Pour les boîtes, vous savez déjà que la manuelle et l’automatique figurent au menu. La première compte six rapports bien étagés, la deuxième, sept vitesses et la signature DSG. Au fait, voici des lettres qui ont une résonance…

Les modèles équipés de cette boîte profitent de la fonction départ/arrêt.

Là où ça devient plus intéressant, considérant la vocation du modèle, c’est à la hauteur du châssis. On y découvre une suspension arrière multibras, un différentiel VAQ à glissement limité conçu pour réduire le sous-virage à l’amorce d’un virage avec vigueur. Le système travaille de concert avec le système XDS (verrouillage du différentiel).

Une suspension adaptative, combinée à des modes de conduite, permet d’ajuster les réglages selon la situation. Des freins à disques ventilés à l’avant, pleins à l’arrière, équipent le modèle. Ils sont décorés d’étriers rouges.

Photo : D.Rufiange

Du solide
Une fois sur la route, on fait connaissance avec proposition sérieuse.

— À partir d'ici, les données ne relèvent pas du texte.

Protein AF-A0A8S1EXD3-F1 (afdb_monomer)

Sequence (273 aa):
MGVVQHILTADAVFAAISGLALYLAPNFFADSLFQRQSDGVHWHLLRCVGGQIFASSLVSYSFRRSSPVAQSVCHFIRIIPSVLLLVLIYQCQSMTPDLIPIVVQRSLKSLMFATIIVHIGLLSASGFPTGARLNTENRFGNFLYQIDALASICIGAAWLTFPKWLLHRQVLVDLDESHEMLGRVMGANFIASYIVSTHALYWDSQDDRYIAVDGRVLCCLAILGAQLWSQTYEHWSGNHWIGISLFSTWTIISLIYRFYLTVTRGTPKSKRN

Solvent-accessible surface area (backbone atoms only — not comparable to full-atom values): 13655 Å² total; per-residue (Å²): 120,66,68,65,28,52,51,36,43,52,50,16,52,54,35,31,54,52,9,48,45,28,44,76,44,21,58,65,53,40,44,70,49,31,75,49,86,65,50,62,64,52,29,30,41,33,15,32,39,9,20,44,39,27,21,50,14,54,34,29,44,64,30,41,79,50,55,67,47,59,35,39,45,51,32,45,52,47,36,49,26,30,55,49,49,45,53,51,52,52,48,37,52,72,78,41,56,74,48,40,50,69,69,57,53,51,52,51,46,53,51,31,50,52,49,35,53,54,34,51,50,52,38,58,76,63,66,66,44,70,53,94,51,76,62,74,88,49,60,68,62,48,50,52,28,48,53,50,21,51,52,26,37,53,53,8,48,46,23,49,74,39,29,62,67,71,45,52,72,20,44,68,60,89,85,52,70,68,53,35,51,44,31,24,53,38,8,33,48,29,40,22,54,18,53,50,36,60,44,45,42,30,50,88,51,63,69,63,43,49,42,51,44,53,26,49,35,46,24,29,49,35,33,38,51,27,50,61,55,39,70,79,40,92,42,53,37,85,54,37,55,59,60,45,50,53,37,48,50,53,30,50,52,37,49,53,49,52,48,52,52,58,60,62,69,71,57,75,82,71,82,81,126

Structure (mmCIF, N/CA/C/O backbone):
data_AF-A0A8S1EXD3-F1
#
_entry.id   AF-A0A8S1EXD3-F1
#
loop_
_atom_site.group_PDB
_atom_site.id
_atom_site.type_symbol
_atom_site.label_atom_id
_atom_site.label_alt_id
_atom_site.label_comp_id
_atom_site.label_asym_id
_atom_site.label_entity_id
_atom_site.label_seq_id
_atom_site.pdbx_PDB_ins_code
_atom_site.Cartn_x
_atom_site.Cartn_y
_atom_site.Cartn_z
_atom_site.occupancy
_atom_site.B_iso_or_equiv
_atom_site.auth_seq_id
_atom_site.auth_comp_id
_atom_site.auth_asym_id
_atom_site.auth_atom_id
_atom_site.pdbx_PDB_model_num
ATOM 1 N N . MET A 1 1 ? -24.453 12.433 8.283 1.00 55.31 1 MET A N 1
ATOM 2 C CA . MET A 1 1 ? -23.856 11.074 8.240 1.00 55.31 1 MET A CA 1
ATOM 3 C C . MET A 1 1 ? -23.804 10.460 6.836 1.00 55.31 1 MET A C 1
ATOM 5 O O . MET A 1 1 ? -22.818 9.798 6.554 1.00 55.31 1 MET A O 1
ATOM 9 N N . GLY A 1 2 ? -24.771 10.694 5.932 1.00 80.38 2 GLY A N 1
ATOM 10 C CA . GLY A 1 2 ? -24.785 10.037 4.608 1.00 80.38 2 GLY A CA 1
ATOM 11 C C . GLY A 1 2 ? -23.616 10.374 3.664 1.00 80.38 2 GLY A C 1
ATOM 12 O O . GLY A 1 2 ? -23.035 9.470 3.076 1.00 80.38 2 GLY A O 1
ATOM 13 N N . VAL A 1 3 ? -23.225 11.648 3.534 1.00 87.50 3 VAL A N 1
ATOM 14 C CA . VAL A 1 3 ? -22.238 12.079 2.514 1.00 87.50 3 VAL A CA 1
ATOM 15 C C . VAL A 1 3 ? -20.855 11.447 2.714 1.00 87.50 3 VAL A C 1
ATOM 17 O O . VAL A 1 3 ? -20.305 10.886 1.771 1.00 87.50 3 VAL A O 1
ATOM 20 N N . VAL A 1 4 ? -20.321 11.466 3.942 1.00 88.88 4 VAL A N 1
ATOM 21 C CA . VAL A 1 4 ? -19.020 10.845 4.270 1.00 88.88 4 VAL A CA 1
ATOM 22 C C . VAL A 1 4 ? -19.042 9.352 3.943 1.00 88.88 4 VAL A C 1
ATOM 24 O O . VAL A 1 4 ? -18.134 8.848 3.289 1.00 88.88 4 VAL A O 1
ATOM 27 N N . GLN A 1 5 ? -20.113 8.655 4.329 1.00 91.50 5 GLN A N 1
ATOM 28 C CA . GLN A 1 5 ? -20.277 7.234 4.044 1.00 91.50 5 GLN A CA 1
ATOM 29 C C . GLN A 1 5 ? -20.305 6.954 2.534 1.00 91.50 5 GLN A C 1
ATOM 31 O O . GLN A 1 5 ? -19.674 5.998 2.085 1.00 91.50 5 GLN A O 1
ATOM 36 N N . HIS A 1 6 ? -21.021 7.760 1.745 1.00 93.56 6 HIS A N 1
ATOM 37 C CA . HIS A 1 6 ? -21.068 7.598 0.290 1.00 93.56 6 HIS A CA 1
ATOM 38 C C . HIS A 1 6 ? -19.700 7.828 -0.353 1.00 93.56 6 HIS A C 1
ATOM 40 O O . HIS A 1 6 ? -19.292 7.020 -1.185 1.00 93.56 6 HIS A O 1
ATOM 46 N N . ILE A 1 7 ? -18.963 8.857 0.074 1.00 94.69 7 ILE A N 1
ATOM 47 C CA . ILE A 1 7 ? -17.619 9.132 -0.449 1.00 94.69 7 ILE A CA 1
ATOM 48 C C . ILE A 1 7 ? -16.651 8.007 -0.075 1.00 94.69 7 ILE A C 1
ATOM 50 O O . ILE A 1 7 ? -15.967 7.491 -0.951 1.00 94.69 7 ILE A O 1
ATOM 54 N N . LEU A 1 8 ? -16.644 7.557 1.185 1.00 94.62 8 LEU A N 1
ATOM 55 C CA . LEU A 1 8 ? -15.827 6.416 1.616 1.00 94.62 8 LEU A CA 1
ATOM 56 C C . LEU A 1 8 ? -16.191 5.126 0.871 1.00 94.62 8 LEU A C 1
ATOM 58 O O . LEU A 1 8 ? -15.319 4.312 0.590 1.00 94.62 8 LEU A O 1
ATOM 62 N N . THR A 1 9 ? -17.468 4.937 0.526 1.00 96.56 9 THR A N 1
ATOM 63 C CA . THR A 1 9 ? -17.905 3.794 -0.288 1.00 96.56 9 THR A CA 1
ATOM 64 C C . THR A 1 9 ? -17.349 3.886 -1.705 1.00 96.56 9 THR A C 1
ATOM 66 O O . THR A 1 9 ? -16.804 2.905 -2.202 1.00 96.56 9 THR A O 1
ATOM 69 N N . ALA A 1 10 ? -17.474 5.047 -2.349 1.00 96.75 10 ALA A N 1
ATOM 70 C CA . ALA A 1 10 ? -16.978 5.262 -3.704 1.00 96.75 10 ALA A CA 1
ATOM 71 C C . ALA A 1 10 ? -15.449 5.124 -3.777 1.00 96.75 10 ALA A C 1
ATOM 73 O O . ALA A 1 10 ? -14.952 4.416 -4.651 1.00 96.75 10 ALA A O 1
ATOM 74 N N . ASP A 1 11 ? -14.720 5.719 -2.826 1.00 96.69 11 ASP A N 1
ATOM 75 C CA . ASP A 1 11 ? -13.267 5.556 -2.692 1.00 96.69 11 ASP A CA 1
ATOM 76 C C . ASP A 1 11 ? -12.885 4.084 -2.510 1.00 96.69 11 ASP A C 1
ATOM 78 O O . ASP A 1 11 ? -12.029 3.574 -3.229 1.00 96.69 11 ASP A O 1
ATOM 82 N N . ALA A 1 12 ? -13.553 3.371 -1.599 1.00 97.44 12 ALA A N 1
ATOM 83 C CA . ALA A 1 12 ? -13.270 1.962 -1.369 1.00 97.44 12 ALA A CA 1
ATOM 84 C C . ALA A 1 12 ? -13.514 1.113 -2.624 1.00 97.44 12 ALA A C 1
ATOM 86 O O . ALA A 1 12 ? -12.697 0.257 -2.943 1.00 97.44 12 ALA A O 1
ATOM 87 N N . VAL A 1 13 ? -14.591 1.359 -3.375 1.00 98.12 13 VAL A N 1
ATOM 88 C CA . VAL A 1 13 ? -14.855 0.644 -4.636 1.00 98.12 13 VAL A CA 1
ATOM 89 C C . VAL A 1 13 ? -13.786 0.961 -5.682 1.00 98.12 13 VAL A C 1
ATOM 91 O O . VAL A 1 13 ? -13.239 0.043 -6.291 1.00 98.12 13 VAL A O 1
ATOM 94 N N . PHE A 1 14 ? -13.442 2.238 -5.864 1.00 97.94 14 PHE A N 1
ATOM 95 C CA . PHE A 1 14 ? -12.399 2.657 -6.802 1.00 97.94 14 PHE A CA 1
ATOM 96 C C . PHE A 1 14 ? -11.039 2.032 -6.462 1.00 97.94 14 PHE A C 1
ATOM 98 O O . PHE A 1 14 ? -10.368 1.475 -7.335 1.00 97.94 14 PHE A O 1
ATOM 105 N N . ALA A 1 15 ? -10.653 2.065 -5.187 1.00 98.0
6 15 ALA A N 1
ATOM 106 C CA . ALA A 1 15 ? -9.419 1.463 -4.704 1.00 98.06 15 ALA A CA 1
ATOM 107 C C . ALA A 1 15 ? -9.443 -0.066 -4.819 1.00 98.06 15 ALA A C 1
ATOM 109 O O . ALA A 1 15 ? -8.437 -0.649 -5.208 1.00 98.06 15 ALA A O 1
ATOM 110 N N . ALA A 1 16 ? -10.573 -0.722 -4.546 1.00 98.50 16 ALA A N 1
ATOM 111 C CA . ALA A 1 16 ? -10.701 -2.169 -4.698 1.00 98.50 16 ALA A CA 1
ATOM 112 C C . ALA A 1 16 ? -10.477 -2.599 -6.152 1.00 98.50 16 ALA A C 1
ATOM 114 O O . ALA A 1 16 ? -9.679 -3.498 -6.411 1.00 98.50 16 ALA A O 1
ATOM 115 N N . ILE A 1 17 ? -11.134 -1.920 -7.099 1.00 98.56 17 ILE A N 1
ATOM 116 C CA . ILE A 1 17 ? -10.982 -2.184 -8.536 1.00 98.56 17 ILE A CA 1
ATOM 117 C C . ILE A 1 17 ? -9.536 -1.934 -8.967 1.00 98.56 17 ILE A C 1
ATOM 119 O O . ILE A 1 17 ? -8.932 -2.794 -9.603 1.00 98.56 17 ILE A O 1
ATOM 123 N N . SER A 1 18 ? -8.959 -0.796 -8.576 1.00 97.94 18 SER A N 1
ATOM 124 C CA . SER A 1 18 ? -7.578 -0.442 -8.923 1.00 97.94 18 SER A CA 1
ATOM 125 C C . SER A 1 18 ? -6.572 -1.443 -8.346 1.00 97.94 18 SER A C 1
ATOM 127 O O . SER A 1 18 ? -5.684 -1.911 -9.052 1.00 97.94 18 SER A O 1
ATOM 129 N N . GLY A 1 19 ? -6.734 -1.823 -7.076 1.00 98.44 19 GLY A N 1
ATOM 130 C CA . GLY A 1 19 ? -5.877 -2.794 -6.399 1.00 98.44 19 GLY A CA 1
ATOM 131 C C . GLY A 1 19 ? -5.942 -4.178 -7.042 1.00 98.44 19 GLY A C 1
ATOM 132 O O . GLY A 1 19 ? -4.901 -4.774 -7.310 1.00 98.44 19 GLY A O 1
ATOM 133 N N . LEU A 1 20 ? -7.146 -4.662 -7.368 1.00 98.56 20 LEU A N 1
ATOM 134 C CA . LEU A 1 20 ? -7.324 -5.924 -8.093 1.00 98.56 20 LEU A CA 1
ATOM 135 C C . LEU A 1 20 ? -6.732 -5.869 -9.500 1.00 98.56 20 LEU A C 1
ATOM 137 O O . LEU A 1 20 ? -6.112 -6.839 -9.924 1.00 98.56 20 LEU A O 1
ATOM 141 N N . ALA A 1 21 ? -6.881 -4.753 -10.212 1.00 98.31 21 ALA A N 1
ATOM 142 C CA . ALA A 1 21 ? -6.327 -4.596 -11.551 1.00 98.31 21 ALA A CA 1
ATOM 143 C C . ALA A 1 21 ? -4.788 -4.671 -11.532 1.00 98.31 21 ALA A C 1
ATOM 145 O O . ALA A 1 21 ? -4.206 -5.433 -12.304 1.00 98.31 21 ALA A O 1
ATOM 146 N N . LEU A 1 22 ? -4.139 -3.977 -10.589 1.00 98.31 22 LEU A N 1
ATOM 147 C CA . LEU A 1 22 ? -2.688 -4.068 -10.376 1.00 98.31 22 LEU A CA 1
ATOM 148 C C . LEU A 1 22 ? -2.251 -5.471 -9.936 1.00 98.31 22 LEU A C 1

D’abord, j’y faisais allusion, on ressent bien le surplus de puissance (et du couple, surtout) lorsqu’on met le pied au plancher. La boîte manuelle est un charme à manipuler et l’embrayage est doux. La boîte DSG est toujours aussi efficace, mais lorsque la voiture est poussée dans ses derniers retranchements, elle peine parfois à suivre la cadence. Aussi, malgré un passage en mode manuel, elle finit par intervenir, ce qui peut s’avérer agaçant lorsqu’on enfile des virages le couteau entre les dents.

La majorité des acheteurs ne s’en plaindront pas, toutefois.

Le châssis fait du bon travail et le système VAQ est efficace en entrée de virage. J’ajouterais même rassurant, surtout sur surface mouillée.

Du reste, le niveau de confort général est excellent. La Jetta GLI n’a pas besoin d’être conduite à la limite pour être appréciée.

Photo : D.Rufiange

Conclusion
Les nouvelles sont bonnes et moins bonnes à propos du modèle. Les bonnes concernent ce qui nous est offert en matière de contenu, tant pour l’équipement que pour les composantes mécaniques. C’est du solide.

Les moins bonnes ont trait au contenant. La Jetta GLI n’est pas laide, mais pour se vendre, elle aurait tiré profit d’un style plus engagé, plus distinct.

Or, ce n’est pas le cas.

Volkswagen est consciente que la clientèle cible possède probablement déjà une Volkswagen et que les ventes dites de conquête (un client subtilisé à une autre marque) ne compteront pas pour beaucoup.

Dans ces circonstances, il est difficile d’envisager de grands succès pour cette version.

Reste la baisse de prix qui est à considérer. Il faudra voir si ce sera suffisant.